A Manager's Fantasy of an Ideal Test Session

Frieda chuckled. “Manager’s Fantasy Edition. That’s about right.”

“Indeed,” I said. “But why?”

“Well, obviously, when I’m testing, I find bugs. When I do, start investigating. I start figuring out how to reproduce the bug, so I can write it up. And then I write it up.”

“Right,” I said. “But even though it’s part of testing, it’s got a different flavour than the learning-focused stuff, doesn’t it?”

“Definitely,” said Frieda. ” When I find a bug, I’m not covering new territory. It’s like I’m not adding to the map I’m making of the product. It’s more like I’m staying in the same place for a while while I investigate.”

“Is that a good thing to do?”

“Well…, yes,” Frieda replied. “Obviously. Investigating bugs is a big part of my job.”

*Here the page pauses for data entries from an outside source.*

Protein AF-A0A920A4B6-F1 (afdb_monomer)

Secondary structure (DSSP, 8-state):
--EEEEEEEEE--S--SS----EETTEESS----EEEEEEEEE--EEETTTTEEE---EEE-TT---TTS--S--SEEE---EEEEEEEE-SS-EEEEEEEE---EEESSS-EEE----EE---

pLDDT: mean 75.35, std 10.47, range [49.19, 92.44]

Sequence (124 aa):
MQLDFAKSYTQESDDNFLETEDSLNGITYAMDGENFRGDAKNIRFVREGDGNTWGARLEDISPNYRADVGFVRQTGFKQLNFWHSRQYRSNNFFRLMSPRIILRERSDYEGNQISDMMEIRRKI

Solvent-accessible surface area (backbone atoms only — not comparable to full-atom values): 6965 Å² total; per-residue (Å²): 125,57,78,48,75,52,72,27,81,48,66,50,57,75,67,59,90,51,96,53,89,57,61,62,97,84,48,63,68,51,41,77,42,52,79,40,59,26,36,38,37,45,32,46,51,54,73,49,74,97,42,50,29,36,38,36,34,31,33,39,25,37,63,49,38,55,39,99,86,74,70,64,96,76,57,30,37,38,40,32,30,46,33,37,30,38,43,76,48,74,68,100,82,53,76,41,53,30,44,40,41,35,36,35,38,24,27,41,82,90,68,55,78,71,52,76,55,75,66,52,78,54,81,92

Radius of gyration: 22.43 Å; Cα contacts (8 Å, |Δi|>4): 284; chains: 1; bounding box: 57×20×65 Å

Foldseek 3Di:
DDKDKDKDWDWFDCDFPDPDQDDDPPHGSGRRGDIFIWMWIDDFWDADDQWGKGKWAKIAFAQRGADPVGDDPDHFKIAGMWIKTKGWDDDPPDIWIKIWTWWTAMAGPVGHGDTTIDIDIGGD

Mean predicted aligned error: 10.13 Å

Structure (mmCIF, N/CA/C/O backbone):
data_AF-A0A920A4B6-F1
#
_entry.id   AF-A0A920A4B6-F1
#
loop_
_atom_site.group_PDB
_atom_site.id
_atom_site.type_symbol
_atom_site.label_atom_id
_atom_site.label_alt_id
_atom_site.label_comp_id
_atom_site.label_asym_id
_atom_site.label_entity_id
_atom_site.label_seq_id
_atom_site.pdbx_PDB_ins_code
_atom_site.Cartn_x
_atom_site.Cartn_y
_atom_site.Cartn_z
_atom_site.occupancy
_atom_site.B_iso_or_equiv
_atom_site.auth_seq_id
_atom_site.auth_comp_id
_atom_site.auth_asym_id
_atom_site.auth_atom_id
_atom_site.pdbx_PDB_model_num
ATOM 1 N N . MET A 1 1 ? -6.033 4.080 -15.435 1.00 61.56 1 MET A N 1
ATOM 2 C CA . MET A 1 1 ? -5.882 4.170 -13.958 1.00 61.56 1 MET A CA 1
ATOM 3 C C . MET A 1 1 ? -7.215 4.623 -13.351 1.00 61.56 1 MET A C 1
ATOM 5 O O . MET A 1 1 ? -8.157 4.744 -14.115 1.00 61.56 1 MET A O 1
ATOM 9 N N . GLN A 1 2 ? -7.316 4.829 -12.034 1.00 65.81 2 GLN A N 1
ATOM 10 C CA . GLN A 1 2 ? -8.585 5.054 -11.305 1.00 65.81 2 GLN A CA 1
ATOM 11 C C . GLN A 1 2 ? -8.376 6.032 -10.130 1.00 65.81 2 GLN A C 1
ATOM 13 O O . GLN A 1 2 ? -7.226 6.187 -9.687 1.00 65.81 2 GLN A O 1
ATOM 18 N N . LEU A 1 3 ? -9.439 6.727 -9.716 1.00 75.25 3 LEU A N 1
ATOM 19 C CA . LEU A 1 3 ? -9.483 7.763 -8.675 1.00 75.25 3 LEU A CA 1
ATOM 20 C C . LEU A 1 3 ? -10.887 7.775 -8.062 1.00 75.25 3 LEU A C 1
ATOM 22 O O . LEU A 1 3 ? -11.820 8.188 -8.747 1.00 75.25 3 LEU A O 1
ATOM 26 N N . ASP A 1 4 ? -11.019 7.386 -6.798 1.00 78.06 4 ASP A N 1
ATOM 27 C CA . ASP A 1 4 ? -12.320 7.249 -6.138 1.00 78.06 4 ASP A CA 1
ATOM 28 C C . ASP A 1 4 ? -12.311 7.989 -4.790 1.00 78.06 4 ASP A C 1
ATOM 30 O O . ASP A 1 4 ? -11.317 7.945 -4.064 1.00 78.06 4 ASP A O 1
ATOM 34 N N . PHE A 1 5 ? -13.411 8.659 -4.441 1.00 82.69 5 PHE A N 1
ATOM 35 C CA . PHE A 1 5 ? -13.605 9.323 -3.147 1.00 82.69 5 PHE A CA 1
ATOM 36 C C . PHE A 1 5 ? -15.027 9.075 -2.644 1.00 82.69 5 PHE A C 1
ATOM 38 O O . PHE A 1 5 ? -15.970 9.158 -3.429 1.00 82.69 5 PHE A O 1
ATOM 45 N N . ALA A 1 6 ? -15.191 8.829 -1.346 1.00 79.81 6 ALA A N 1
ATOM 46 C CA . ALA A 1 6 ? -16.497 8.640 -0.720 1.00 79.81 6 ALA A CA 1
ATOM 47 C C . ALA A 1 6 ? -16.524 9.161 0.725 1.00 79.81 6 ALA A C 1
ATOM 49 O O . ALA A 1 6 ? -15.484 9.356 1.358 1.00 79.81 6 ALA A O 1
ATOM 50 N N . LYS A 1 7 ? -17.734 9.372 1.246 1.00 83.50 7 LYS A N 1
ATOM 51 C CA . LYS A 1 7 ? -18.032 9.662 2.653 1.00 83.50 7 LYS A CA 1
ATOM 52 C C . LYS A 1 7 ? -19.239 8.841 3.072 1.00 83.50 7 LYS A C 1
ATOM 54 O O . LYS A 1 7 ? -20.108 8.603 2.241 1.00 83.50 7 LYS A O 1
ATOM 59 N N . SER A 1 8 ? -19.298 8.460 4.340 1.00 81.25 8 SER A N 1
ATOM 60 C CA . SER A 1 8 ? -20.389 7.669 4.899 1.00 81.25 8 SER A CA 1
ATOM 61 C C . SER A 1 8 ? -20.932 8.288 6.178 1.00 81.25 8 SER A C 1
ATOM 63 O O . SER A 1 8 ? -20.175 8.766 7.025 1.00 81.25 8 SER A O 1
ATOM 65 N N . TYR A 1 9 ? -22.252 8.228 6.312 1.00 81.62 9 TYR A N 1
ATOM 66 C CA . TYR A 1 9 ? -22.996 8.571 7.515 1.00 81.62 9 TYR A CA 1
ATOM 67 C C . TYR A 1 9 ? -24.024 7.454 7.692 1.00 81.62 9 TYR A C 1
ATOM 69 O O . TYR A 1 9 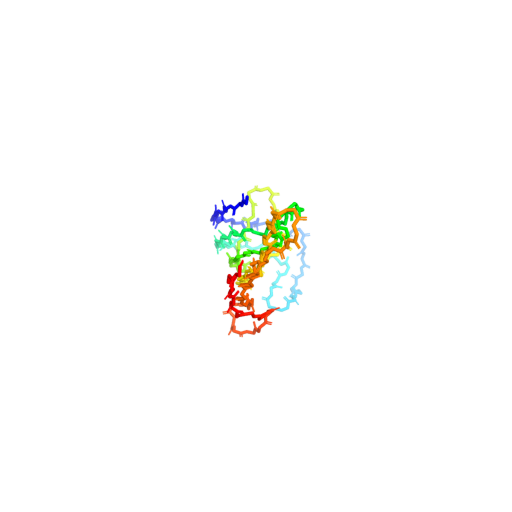? -24.960 7.351 6.902 1.00 81.62 9 TYR A O 1
ATOM 77 N N . THR A 1 10 ? -23.799 6.574 8.662 1.00 76.06 10 THR A N 1
ATOM 78 C CA . THR A 1 10 ? -24.584 5.349 8.852 1.00 76.06 10 THR A CA 1
ATOM 79 C C . THR A 1 10 ? -24.912 5.209 10.326 1.00 76.06 10 THR A C 1
ATOM 81 O O . THR A 1 10 ? -24.016 5.326 11.158 1.00 76.06 10 THR A O 1
ATOM 84 N N . GLN A 1 11 ? -26.179 4.962 10.636 1.00 76.75 11 GLN A N 1
ATOM 85 C CA . GLN A 1 11 ? -26.637 4.661 11.986 1.00 76.75 11 GLN A CA 1
ATOM 86 C C . GLN A 1 11 ? -26.963 3.164 12.083 1.00 76.75 11 GLN A C 1
ATOM 88 O O . GLN A 1 11 ? -27.492 2.601 11.122 1.00 76.75 11 GLN A O 1
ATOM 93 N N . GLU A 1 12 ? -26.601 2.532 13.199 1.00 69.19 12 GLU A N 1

“Right. And it takes time. How much?”

“Well,” Frieda began, “A lot of the time I repeat the test to make sure I’m really seeing a bug. Then I try to find out how to reproduce it reliably, in some minimum set of steps, or with some particular data. Sometimes I try some variations to see if I can find other problems around that problem. Then I’ve got to turn all that into a bug report, and log it in the tracking system. Even if I don’t write it up formally, I have to talk to the developer about it.”

“So, quite a bit of time,” I said.

“Yep,” she said. “And another thing: some bugs block me and prevent me from getting to part of the product I want to test. Trying to work around the blockers takes time too. So… like I said, while I’m doing all those things, I’m not covering new ground. It’s like being stuck in the mud on a flooded road.”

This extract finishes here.